Thane Ruthenis comments on Varieties Of Doom

Thane Ruthenis 19 Nov 2025 9:31 UTC
7 points
0
This process can be rightfully called UNDERSTANDING and when an AI system fails at this it has FAILED TO UNDERSTAND YOU
No, the rightful way to describe what happens is that the training process generates an AI system with unintended functionality due to your failure to specify the training objective correctly. Describing it as a “misunderstanding” is tantamount to saying that if you make a syntax error when writing some code, the proper way to describe it is the computer “misunderstanding” you.
I mean, you can say that, it’s an okay way to describe things in a colloquial or metaphorical way. But I contest that it’s in any way standard language. You’re using idiosyncratic terminology and should in no way be surprised when people misunderstand (ha) you.

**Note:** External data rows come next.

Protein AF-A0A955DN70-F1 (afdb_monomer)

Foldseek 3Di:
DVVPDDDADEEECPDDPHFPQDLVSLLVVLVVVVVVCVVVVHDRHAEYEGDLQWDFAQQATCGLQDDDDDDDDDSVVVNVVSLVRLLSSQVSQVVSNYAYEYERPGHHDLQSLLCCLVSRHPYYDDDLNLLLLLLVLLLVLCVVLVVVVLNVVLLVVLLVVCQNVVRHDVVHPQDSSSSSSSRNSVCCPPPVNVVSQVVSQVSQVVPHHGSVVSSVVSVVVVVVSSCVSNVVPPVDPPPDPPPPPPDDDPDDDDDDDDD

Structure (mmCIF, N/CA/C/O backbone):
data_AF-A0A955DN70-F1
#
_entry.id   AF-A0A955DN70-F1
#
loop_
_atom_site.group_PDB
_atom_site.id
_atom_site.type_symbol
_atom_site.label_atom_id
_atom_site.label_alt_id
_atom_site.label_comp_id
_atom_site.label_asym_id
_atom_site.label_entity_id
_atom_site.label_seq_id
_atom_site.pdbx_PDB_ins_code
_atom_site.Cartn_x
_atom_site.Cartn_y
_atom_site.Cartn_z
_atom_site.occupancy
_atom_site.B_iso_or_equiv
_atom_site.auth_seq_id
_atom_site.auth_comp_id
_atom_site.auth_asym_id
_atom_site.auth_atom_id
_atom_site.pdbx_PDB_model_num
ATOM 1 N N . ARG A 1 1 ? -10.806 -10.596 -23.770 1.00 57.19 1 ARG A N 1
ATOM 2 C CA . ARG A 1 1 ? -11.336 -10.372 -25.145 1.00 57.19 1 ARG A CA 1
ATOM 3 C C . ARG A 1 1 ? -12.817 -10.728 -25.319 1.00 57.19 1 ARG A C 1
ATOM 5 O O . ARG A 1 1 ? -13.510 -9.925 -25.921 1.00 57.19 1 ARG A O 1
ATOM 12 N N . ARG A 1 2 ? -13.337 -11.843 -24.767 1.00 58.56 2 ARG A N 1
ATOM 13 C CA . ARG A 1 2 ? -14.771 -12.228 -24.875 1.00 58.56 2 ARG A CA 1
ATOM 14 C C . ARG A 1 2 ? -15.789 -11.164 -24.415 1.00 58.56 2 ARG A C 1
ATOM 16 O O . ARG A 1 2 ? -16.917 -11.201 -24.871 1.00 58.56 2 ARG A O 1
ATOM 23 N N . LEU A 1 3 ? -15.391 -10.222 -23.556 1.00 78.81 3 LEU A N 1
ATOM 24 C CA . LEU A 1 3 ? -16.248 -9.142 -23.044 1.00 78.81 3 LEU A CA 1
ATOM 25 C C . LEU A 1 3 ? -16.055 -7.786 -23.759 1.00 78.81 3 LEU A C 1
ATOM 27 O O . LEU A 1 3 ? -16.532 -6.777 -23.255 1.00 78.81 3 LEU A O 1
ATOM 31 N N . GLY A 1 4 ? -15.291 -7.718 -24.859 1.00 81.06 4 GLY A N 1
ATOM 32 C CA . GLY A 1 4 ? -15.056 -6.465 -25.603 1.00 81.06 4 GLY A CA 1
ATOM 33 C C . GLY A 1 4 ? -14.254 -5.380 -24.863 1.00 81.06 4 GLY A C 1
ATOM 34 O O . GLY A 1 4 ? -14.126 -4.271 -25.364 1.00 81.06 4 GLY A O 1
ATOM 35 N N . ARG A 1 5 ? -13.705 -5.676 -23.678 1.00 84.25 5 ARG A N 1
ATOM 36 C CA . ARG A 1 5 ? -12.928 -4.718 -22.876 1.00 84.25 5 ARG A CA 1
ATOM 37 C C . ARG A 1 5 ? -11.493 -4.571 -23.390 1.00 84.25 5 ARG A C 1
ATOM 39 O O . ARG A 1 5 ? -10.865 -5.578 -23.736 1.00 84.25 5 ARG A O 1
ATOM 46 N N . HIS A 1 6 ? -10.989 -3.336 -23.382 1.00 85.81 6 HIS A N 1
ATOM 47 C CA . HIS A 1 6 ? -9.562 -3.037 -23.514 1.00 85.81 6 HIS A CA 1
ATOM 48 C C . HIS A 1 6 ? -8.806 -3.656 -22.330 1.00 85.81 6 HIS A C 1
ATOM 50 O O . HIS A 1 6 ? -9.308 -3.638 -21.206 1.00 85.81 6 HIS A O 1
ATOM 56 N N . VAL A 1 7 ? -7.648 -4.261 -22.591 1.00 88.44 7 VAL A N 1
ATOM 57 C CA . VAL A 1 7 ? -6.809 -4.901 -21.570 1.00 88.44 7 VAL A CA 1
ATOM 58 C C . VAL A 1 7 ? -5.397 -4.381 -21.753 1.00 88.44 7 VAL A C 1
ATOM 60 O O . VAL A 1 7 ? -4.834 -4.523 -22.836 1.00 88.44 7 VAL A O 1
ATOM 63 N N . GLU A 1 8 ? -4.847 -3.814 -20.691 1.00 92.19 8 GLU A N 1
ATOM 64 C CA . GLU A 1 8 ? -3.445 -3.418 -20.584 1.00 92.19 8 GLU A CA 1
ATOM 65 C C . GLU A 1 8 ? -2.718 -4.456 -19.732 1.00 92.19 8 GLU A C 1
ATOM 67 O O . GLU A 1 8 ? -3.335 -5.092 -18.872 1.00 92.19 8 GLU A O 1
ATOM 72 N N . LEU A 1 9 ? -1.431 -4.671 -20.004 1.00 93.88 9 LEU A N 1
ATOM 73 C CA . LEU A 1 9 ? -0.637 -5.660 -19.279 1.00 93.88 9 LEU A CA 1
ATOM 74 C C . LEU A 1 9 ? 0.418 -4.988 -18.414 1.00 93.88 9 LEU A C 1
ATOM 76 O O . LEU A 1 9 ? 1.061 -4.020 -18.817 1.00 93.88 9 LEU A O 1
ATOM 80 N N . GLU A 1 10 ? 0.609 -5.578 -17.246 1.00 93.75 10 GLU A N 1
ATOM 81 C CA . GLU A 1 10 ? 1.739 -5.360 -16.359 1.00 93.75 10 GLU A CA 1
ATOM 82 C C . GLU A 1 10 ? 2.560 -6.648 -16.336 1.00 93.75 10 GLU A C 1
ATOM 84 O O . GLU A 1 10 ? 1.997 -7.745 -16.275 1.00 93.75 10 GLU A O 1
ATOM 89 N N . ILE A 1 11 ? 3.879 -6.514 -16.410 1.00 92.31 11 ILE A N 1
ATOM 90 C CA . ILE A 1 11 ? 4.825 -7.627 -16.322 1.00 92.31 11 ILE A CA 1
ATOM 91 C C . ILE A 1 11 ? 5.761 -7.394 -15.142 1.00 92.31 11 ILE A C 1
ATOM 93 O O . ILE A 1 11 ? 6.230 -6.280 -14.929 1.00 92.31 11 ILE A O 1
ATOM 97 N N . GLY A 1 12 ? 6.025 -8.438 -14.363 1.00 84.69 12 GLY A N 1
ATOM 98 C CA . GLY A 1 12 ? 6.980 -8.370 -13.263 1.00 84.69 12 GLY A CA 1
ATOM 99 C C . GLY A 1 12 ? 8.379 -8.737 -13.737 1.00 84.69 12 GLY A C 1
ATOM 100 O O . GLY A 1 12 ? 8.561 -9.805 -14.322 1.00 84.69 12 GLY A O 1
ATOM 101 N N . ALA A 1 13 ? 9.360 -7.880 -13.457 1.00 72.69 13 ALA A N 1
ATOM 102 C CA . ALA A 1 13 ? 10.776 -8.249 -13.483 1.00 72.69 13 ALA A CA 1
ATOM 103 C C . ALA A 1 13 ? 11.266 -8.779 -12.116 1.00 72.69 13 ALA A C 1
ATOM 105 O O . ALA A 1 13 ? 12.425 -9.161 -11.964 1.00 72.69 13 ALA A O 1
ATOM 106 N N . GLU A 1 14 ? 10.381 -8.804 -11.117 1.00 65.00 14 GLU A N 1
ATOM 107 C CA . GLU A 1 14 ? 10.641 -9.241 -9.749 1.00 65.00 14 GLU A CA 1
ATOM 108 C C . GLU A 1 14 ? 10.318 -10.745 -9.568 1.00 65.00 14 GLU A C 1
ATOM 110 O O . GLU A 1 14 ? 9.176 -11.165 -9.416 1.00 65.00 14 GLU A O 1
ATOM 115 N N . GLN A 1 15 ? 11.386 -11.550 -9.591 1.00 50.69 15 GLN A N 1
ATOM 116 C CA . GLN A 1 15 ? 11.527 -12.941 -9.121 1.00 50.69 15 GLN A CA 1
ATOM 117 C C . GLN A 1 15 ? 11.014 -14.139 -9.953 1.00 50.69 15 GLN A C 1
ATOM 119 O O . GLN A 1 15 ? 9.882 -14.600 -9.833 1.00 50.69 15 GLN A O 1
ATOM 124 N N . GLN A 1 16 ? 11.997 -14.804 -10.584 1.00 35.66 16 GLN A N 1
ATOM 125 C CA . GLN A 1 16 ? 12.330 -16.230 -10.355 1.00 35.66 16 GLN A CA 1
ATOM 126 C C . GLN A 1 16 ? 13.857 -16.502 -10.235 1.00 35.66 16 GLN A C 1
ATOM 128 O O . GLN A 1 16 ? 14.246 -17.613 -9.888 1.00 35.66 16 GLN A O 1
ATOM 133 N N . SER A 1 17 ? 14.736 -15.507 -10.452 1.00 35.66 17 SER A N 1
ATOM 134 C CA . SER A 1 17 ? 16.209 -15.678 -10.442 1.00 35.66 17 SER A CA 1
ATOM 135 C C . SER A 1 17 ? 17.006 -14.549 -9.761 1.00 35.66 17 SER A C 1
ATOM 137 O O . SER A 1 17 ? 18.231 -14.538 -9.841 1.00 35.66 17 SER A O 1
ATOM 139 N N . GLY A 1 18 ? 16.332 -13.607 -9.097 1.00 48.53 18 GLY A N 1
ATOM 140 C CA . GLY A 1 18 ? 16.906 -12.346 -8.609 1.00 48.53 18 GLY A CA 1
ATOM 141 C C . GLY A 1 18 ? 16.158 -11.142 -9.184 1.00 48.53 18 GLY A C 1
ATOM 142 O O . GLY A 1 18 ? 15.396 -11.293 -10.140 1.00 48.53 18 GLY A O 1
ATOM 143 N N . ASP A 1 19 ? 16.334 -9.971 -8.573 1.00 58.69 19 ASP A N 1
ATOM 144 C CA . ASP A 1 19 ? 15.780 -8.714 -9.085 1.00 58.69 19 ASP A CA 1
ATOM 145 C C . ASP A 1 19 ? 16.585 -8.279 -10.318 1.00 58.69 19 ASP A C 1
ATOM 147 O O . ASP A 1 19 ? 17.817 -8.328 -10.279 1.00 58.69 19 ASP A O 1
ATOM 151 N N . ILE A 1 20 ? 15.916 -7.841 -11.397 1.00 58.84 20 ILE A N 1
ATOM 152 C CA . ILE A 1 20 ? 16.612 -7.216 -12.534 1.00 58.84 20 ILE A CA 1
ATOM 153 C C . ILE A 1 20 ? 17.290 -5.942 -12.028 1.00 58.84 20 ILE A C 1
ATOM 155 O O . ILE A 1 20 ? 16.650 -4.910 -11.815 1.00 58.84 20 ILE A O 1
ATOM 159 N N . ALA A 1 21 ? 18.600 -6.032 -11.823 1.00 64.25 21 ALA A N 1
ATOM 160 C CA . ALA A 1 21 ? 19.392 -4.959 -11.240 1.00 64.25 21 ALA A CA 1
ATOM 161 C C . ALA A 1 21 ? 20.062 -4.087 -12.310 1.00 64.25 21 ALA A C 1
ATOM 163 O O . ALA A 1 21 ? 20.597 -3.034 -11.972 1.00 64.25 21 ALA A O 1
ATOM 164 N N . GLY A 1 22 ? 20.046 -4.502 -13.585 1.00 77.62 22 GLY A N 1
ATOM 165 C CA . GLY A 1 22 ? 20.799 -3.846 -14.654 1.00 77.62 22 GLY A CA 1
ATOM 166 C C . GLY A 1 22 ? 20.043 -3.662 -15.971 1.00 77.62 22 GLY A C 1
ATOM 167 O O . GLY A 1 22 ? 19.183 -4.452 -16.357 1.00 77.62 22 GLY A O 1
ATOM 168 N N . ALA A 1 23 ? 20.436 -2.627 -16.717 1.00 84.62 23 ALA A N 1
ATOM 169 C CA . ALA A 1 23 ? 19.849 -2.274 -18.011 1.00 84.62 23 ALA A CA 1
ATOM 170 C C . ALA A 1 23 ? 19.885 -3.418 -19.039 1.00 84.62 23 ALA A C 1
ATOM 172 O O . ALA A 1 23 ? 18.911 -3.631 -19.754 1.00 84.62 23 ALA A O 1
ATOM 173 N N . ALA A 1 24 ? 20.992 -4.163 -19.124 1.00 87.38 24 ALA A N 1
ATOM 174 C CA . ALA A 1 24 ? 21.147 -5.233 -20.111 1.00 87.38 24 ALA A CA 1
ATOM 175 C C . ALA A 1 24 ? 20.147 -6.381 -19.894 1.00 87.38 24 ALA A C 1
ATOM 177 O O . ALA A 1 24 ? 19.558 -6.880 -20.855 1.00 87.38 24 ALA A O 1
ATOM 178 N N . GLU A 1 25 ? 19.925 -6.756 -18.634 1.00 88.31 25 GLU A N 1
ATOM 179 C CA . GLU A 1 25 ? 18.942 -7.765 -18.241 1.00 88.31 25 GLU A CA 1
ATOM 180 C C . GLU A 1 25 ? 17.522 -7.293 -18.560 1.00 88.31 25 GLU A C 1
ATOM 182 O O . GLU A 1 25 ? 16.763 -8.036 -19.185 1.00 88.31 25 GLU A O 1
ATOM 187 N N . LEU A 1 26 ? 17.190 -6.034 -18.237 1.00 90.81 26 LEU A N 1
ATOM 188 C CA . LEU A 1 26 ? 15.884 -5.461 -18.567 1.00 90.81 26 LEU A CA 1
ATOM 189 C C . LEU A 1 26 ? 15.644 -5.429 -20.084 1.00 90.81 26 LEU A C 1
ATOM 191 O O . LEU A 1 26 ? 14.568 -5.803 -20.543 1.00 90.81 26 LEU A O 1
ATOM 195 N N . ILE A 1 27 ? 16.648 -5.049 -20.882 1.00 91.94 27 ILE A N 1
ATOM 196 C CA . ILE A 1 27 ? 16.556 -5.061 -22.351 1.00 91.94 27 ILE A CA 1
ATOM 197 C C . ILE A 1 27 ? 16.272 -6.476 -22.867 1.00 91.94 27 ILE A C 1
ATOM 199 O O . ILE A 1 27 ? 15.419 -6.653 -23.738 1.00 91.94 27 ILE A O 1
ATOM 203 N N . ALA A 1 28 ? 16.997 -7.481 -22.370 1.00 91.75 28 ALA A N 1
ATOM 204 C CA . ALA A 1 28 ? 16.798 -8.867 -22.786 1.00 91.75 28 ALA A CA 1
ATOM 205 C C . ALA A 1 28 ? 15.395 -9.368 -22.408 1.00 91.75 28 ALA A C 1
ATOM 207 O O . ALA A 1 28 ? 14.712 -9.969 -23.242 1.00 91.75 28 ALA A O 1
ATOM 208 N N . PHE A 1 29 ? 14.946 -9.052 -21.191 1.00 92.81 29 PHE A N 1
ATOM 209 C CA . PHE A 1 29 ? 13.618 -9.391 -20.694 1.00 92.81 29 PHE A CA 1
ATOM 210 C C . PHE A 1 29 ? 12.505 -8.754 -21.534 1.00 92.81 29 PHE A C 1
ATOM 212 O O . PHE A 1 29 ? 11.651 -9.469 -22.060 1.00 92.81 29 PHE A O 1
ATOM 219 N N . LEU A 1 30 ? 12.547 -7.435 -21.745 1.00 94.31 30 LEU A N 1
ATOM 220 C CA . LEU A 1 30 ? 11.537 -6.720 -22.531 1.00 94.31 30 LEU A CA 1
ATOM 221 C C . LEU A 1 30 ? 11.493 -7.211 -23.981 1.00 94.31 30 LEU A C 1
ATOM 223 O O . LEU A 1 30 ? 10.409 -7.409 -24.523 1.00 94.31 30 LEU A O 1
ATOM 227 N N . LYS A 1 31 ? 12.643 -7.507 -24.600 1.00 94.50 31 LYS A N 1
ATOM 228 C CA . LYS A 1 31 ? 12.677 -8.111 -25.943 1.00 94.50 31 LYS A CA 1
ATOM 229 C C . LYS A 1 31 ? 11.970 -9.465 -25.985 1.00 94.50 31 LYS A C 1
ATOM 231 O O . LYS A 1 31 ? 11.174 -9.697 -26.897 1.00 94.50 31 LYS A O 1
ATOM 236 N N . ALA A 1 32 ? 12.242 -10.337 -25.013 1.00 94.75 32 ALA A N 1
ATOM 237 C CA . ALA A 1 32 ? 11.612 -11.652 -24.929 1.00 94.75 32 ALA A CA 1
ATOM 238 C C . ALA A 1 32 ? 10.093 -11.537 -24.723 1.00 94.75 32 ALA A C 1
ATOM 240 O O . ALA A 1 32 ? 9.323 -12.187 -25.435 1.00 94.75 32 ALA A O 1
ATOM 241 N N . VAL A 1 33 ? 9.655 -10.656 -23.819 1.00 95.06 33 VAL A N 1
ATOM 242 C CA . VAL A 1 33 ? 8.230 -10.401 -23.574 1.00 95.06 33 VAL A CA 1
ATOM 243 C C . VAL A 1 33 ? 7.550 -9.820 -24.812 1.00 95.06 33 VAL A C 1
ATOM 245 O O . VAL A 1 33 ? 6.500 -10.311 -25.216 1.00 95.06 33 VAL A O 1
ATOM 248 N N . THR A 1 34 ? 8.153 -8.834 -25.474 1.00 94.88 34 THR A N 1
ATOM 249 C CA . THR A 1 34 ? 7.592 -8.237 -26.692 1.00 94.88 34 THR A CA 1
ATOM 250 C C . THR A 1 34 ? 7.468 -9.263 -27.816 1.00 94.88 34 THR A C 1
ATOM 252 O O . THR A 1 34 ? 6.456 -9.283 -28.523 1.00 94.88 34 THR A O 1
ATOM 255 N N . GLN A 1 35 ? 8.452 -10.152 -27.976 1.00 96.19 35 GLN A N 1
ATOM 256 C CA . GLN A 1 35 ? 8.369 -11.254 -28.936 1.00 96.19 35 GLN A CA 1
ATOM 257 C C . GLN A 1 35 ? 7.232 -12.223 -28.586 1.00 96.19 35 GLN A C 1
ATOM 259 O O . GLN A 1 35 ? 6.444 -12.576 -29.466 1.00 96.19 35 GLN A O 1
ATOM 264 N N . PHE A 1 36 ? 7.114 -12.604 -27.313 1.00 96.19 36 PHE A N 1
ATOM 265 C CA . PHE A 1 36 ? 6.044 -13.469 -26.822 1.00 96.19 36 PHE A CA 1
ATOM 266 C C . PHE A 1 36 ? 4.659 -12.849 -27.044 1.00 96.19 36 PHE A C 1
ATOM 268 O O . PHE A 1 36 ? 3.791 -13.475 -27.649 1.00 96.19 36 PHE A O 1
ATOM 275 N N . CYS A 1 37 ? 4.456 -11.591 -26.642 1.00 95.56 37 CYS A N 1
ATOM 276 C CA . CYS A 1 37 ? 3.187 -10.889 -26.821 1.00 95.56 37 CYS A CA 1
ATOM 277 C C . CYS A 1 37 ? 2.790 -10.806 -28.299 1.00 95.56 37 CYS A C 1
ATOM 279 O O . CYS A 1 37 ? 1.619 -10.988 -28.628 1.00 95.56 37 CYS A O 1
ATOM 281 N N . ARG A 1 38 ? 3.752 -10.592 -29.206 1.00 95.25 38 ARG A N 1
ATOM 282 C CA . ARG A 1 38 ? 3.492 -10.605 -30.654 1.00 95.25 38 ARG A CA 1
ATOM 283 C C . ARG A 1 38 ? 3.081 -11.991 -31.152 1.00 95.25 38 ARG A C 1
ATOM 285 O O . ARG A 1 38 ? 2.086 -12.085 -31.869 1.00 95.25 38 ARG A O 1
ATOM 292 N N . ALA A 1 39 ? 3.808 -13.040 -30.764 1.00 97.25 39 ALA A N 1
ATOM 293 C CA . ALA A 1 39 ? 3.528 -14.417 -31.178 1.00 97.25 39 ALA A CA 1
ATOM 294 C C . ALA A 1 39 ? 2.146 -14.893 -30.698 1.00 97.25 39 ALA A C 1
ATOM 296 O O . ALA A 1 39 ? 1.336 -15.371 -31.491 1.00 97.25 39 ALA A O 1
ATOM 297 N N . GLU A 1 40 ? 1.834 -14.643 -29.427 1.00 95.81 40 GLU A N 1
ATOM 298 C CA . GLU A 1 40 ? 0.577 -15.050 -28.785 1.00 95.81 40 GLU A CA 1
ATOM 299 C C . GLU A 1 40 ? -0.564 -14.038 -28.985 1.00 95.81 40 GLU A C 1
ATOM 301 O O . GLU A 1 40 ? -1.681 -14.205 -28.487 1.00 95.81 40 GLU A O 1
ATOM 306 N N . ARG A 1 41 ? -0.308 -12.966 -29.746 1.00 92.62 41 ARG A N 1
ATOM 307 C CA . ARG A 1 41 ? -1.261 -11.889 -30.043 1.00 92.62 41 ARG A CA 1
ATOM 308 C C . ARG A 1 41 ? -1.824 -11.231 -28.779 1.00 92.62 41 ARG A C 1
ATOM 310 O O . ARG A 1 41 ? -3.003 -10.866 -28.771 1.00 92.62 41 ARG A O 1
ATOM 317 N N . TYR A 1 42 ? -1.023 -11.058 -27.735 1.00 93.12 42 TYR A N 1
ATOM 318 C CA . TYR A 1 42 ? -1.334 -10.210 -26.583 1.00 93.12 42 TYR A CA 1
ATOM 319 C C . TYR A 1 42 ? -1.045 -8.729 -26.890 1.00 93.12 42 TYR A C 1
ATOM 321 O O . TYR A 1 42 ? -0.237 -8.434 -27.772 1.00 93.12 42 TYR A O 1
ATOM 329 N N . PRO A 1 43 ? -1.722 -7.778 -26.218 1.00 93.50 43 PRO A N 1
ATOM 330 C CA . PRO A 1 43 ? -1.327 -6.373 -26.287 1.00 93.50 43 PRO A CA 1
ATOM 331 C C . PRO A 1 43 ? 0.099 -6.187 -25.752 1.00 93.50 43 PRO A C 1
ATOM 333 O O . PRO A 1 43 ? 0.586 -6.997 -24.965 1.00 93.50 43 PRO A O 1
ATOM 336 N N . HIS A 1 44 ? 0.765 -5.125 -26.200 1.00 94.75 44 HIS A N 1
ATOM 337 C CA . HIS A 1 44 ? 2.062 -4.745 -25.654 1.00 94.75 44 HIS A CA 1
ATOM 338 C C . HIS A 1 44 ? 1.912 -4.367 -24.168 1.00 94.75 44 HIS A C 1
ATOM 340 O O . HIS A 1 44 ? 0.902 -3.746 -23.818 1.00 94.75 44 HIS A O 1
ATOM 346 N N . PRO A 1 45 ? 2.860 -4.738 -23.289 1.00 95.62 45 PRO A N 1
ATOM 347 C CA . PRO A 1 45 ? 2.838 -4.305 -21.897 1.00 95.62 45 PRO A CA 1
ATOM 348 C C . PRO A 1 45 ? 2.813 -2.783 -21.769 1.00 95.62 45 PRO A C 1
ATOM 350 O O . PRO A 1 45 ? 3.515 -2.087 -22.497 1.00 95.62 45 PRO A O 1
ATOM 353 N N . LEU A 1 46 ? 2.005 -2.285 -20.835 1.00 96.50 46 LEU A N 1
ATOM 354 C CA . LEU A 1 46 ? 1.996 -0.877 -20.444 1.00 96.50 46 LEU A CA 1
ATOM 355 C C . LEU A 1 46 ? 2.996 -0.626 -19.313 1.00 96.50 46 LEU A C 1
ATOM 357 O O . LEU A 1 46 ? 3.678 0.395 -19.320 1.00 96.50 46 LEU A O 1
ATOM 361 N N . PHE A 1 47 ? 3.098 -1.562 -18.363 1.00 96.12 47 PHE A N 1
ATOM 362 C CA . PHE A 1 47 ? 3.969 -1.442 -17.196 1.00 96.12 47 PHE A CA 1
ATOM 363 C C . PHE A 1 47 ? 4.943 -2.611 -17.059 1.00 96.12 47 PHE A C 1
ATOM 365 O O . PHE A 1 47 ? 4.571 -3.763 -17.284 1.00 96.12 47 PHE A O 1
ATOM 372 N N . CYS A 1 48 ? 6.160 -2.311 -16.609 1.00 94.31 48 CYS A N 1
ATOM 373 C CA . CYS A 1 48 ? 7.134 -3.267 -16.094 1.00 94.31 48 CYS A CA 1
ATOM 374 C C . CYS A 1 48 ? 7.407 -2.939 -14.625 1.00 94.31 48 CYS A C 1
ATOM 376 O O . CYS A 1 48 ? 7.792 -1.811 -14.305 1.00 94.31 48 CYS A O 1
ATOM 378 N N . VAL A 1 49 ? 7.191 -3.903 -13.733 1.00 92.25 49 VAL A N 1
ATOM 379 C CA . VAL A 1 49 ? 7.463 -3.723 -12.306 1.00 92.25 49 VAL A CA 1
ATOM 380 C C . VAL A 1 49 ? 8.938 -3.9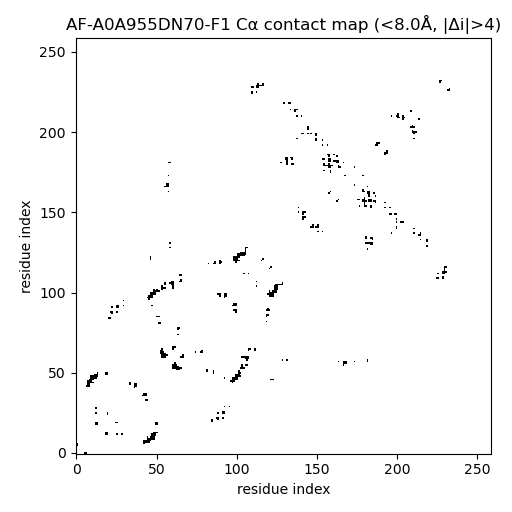55 -12.036 1.00 92.25 49 VAL A C 1
ATOM 382 O O . VAL A 1 49 ? 9.468 -5.001 -12.415 1.00 92.25 49 VAL A O 1
ATOM 385 N N . VAL A 1 50 ? 9.587 -2.991 -11.383 1.00 88.94 50 VAL A N 1
ATOM 386 C CA . VAL A 1 50 ? 10.989 -3.085 -10.956 1.00 88.94 50 VAL A CA 1
ATOM 387 C C . VAL A 1 50 ? 11.112 -2.722 -9.479 1.00 88.94 50 VAL A C 1
ATOM 389 O O . VAL A 1 50 ? 10.311 -1.955 -8.943 1.00 88.94 50 VAL A O 1
ATOM 392 N N . GLN A 1 51 ? 12.159 -3.227 -8.830 1.00 86.31 51 GLN A N 1
ATOM 393 C CA . GLN A 1 51 ? 12.464 -2.875 -7.450 1.00 86.31 51 GLN A CA 1
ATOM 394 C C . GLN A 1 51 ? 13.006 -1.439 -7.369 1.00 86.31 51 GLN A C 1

Honestly, if you went to modern-day LLMs and they, specialists in reading comprehension, misunderstood you, that ought to update you in the direction of “I made a bad job phrasing this”, not “it’s everyone else who’s wrong”.
(FYI, I understood what you meant in your initial reply to Habryka without this follow-up explanation, and I still thought you were phrasing it in an obviously confusing way.)
- jdp 19 Nov 2025 9:56 UTC
  7 points
  5
  Parent
  
  Describing it as a “misunderstanding” is tantamount to saying that if you make a syntax error when writing some code, the proper way to describe it is the computer “misunderstanding” you.
  
  Honestly maybe it would make more sense to say that the cognitive error here is using the reference class of a compiler for a context free grammar for your intuitions as opposed to a mind that understands natural language as your reference class. The former is not expected to understand you when what you say doesn’t fully match what you mean, the latter very much is and the latter is the only kind of thing that’s going to have the proper referents for concepts like “happiness”.
  - Thane Ruthenis 19 Nov 2025 10:19 UTC
    5 points
    0
    Parent
    I mean, no mind really exists at the time the “misunderstanding” is starting to happen, no? Unless you want to call a randomly initialized NN (i. e., basically a random program) a “mind”… Which wouldn’t necessarily be an invalid frame to use. But I don’t think it’s the obviously correct frame either, and so I don’t think that people who use a mechanistic frame by default are unambiguously in error.
    I note that in your step-by-step explanation, the last bullet is:
    Therefore Bostrom expects we will not have an AI that correctly understands concepts like intelligence until after it is already superintelligent.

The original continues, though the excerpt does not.